An integrated atlas of protein expression in human cancer based on public proteomics data (#901)

Andrew F. Jarnuczak 1 , Hanna Najgebauer 1 , Mitra Barzine 1 , Deepti J. Kundu 1 , Fatemeh Ghavidel 2 , Yasset Perez-Riverol 1 , Irene Papatheodorou 1 , Alvis Brazma 1 , Juan Antonio Vizcaino 1
  1. EMBL-European Bioinformatics Institute, Hinxton, CAMBRIDGESHIRE, United Kingdom
  2. University of Bergen, Bergen, Norway

DNA and RNA-based omics technologies have been successfully applied to profile primary tumours and their corresponding cell line models. While these studies often include hundreds of samples, proteomics studies are usually much smaller in scale. However, given the amount of MS-based datasets in the public domain, we can now employ in-silico analyses to integrate and reuse this valuable data. Here, we describe the generation of an integrated atlas of protein expression in human cancer using public data.

We collected and manually curated 7,171 raw files coming from 11 large-scale quantitative cancer proteomics datasets, most of them publicly available in the PRIDE database. The raw data was reprocessed in two combined analyses using MaxQuant. Quantification values were normalised through a multi-step procedure to obtain a complete integrated matrix of protein expression across all samples. Proteomics data was also integrated with public RNA expression information. All results are made available in the EMBL-EBI resources Expression Atlas and PRIDE.

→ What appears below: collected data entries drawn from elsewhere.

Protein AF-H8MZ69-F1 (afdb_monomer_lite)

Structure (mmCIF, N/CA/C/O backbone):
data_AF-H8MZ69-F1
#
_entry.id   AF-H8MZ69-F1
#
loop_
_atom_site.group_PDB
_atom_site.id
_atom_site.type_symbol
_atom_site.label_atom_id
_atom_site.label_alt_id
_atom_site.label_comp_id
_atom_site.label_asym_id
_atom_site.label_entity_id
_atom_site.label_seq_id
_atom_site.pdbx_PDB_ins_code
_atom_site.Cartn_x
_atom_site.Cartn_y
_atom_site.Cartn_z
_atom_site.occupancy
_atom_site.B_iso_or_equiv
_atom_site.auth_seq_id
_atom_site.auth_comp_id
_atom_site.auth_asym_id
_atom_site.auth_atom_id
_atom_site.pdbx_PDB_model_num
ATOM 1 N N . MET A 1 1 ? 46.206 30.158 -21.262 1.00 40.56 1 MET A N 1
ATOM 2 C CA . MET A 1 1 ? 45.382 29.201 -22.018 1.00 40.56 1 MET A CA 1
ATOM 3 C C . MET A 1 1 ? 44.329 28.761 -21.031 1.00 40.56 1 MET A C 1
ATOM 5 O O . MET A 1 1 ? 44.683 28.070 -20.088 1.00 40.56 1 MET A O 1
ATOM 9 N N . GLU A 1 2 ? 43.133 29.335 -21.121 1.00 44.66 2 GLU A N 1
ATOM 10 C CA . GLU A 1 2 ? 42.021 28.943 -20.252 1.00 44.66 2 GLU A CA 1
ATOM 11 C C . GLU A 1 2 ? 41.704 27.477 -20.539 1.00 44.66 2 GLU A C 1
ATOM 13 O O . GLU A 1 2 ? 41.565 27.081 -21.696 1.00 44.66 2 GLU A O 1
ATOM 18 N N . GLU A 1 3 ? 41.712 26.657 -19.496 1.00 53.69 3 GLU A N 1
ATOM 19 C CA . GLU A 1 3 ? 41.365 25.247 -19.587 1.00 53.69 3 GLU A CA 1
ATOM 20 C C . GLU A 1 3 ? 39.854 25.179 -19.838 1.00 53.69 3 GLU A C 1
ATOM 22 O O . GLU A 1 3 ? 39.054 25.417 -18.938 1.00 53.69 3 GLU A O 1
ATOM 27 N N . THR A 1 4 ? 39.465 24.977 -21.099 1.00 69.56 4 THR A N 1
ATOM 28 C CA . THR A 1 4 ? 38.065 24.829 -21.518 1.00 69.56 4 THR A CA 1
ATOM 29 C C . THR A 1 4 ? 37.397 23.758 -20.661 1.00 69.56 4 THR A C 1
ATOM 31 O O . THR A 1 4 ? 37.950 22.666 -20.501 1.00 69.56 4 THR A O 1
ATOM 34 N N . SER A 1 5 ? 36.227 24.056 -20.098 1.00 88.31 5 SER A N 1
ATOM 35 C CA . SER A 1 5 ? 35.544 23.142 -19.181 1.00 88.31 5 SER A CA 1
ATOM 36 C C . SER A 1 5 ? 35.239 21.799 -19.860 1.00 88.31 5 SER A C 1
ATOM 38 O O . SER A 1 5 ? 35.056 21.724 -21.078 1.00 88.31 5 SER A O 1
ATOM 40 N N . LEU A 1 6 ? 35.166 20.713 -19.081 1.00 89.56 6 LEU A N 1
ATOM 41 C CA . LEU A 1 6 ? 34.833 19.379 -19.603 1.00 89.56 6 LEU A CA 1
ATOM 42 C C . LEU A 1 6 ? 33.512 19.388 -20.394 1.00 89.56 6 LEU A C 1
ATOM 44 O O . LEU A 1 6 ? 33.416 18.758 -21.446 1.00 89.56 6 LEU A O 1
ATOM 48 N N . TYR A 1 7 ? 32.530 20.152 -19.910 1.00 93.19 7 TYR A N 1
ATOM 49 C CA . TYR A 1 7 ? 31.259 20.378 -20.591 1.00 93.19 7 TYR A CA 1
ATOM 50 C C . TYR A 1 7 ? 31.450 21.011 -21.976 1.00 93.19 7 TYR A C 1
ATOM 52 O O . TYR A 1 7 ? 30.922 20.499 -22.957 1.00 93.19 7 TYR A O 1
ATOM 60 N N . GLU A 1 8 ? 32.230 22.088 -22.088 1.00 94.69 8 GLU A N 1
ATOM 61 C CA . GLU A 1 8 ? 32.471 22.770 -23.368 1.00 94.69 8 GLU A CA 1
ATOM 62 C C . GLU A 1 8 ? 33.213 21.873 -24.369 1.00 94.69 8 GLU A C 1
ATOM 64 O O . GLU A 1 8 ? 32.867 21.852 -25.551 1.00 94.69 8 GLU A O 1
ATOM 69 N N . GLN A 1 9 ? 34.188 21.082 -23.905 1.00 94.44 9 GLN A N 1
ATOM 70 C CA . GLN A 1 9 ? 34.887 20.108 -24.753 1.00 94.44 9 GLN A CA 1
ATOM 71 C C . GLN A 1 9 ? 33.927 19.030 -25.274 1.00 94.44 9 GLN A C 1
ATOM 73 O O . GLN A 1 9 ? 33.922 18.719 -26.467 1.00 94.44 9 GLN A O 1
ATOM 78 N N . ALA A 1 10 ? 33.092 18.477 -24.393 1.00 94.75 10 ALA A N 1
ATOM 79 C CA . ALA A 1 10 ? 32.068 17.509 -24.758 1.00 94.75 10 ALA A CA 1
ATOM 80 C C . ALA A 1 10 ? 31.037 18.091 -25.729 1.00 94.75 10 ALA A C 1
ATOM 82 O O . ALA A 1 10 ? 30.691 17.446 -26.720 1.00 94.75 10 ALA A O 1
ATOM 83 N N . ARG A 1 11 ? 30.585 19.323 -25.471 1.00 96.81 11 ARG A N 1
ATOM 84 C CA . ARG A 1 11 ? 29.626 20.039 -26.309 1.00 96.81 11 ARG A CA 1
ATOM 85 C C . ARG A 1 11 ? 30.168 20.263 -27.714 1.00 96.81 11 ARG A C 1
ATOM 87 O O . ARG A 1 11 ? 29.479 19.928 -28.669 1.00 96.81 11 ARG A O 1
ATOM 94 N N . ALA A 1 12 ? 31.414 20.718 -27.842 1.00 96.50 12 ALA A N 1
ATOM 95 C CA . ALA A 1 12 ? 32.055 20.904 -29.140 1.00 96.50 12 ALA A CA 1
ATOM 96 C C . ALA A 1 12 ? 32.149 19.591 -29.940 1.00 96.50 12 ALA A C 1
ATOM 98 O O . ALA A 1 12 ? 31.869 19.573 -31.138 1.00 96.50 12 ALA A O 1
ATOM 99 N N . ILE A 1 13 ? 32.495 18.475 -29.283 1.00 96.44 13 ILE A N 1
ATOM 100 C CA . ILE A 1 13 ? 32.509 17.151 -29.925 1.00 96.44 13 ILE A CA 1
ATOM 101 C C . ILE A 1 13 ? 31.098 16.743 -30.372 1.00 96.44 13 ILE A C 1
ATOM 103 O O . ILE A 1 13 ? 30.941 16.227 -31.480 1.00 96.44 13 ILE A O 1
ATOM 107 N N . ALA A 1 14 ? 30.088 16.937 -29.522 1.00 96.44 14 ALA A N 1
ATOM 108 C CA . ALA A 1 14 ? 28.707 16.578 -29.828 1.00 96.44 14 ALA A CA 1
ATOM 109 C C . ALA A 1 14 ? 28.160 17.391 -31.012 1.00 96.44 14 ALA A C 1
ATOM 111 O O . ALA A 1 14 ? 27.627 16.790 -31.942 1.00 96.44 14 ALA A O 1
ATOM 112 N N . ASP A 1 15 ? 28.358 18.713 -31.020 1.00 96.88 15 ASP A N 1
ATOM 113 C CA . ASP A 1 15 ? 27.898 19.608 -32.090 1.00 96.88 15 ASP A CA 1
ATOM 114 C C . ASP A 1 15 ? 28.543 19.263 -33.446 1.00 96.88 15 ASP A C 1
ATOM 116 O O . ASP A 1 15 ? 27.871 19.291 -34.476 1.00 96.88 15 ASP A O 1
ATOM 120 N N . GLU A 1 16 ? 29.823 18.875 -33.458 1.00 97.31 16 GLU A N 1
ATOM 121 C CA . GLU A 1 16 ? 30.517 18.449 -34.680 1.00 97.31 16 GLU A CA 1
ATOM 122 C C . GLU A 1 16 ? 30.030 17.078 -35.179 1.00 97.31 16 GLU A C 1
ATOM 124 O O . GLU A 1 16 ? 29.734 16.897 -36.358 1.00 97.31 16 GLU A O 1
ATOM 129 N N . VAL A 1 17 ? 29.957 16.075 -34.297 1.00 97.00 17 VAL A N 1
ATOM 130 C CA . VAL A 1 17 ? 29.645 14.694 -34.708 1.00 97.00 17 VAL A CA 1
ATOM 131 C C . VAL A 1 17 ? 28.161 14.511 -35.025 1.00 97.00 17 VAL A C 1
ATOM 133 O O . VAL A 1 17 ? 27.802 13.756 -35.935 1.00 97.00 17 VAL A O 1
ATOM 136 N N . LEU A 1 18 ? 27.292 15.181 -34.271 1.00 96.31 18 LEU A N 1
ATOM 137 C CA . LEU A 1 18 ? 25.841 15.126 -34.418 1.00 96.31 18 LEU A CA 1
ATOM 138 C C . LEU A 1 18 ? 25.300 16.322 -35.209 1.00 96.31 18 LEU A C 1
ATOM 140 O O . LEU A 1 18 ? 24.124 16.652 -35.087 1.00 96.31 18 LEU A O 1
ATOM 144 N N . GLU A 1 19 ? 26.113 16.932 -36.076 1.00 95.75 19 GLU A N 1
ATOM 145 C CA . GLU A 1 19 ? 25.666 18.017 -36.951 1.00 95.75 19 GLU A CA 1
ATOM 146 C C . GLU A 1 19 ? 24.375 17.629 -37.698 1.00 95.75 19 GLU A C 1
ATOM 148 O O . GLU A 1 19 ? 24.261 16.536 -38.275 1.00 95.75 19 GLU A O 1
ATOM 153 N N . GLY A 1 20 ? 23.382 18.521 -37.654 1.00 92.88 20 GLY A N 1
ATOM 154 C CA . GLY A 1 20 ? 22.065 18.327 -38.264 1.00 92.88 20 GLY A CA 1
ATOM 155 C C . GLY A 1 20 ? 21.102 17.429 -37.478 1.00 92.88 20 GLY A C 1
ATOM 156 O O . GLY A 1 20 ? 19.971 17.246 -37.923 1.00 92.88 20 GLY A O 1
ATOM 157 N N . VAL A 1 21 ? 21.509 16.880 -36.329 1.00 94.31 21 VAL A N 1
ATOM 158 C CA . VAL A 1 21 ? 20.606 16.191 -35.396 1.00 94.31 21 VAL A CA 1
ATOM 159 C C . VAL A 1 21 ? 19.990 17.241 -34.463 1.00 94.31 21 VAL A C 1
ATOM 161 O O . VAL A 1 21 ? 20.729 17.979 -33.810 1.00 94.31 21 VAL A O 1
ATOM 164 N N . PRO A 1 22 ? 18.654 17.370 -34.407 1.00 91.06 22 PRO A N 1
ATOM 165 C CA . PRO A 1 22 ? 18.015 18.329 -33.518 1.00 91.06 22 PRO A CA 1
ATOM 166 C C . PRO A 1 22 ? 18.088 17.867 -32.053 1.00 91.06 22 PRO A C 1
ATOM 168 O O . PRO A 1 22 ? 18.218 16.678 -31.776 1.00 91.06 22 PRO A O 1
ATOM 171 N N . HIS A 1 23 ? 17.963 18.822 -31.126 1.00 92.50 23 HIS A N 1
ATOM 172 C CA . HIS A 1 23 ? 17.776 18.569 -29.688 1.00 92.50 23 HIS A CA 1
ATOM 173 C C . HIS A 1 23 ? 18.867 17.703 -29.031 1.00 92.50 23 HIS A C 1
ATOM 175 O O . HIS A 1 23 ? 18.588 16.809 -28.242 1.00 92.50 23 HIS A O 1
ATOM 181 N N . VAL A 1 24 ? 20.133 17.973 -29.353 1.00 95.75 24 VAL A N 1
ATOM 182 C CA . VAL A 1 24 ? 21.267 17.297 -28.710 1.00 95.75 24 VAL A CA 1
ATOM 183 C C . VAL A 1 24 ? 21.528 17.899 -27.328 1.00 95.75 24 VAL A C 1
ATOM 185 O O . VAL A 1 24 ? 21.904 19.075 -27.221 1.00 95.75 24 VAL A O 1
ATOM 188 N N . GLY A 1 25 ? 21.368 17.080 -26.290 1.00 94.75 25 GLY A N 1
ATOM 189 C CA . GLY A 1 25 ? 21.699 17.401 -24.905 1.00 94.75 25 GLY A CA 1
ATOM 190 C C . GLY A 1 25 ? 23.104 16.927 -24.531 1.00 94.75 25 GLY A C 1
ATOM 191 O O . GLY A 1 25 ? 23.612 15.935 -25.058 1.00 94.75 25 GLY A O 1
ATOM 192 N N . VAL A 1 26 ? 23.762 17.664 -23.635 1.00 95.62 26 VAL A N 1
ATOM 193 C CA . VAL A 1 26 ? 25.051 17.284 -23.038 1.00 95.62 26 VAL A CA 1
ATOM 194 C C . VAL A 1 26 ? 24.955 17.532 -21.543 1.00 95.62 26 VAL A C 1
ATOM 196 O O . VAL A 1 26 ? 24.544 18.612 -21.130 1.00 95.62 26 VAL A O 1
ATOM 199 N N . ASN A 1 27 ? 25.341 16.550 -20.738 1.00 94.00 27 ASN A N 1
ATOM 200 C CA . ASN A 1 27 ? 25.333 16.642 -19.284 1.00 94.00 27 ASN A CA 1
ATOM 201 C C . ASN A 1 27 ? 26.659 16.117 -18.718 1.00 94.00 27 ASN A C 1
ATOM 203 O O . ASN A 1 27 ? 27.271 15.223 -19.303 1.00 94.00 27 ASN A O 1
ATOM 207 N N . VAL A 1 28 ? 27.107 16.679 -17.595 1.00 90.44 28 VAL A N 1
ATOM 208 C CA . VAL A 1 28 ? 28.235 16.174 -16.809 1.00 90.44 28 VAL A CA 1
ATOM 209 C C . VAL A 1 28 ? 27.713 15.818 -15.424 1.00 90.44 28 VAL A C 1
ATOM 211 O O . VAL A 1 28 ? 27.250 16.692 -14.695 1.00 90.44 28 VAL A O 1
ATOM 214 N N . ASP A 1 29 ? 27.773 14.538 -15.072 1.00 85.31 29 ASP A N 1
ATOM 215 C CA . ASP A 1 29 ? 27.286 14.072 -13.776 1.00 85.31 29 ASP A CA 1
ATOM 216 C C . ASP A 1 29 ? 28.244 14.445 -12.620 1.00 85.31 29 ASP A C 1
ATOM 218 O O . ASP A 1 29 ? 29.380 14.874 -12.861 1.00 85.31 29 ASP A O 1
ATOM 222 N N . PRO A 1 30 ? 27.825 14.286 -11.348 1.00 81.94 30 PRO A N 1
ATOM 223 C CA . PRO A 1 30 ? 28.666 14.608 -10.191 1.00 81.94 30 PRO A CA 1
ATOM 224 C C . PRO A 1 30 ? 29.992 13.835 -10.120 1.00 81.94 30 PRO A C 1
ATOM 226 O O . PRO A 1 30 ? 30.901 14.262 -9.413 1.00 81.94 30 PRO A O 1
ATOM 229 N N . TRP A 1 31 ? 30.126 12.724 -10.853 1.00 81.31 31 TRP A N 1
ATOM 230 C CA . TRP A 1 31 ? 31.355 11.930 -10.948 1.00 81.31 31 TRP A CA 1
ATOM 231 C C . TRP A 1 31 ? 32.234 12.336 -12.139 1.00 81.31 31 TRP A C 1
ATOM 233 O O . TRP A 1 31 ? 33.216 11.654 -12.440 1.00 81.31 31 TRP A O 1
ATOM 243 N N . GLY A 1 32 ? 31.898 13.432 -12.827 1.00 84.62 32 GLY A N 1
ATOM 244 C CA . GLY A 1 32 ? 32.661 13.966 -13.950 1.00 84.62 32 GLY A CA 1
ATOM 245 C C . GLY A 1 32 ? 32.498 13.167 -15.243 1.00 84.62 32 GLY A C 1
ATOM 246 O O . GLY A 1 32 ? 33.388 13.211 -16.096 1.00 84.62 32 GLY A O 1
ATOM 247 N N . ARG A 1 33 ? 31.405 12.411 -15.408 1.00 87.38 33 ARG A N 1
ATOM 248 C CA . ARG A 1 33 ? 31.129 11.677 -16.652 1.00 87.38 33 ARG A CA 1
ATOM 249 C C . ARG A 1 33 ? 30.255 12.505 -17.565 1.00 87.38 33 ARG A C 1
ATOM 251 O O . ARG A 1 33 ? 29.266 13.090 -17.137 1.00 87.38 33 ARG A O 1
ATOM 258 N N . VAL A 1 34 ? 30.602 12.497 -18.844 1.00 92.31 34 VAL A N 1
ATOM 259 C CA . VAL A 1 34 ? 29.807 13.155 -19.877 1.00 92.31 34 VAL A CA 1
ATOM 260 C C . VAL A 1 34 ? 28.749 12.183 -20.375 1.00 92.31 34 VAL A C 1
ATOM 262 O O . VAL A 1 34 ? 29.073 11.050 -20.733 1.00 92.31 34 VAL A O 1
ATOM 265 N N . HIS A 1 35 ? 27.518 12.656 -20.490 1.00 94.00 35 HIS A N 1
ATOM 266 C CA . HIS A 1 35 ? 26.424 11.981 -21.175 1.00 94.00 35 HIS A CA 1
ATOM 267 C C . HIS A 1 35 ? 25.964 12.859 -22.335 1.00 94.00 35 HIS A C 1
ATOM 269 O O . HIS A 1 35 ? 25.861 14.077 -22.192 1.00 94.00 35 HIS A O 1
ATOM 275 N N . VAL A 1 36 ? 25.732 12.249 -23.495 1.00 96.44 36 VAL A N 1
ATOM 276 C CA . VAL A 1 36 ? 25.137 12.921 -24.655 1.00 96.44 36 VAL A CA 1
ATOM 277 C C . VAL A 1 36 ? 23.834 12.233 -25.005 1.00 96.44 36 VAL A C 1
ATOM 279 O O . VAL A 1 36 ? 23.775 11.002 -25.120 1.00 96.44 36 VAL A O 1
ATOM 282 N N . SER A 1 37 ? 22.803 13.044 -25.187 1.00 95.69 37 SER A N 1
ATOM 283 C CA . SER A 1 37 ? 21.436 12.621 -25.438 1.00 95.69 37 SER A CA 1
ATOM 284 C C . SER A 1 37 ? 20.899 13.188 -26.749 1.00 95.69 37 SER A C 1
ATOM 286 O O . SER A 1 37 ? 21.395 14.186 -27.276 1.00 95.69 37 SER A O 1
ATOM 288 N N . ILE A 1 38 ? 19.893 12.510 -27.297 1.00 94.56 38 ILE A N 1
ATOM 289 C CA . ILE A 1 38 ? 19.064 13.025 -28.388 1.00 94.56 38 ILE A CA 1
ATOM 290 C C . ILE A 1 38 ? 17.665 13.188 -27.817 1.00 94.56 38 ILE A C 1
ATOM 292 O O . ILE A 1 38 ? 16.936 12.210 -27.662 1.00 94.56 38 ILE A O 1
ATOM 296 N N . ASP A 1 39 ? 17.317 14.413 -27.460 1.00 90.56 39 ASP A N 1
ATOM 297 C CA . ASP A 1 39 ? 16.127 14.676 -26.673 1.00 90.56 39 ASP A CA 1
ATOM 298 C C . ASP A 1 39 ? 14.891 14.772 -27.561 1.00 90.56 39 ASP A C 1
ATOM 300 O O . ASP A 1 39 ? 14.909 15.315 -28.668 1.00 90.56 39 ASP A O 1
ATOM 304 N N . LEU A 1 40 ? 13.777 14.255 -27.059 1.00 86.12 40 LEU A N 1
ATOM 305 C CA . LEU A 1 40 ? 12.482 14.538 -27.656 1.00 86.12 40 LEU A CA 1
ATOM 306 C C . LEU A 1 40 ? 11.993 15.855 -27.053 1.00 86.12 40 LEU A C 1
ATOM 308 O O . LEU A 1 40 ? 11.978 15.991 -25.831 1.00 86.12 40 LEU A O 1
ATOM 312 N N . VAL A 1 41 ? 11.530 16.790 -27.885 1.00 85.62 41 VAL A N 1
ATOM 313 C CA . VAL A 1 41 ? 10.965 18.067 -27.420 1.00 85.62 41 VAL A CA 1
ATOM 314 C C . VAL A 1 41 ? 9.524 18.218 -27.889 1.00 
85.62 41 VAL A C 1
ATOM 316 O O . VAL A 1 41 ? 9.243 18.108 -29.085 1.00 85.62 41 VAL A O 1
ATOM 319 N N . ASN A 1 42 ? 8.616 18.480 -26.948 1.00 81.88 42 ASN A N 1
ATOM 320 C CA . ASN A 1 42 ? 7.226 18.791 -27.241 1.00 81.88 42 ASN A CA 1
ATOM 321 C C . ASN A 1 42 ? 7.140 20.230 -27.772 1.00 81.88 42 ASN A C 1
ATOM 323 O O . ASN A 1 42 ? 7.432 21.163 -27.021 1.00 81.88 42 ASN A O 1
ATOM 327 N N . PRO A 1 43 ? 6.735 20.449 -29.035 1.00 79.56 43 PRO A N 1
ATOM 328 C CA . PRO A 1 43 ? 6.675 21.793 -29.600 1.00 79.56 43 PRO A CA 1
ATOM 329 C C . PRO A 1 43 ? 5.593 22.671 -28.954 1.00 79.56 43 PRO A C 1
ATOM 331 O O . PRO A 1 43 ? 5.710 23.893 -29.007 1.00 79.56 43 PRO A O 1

Protein expression values were obtained for 191 cancer cell lines, 246 clinical tumour samples and 35 non-malignant tissues. These covered 13 different cancer lineages, including breast, colorectal, ovarian and prostate.

By exploring this integrated resource, we found that baseline protein expression in cell lines was generally representative of clinical tumour samples. However, as a key point, some differences in this overall trend were detected between cancer subtypes, as exemplified in the breast lineage. Furthermore, integration of RNA-seq data suggested that the level of transcriptional control in cell lines changed significantly depending on their lineage. Additionally, in agreement with previous studies, we found that variation in mRNA levels was generally a poor predictor of changes in protein abundance.

This work constitutes the first comprehensive meta-analysis including cancer cell lines and tumour proteomes, providing a highly valuable resource.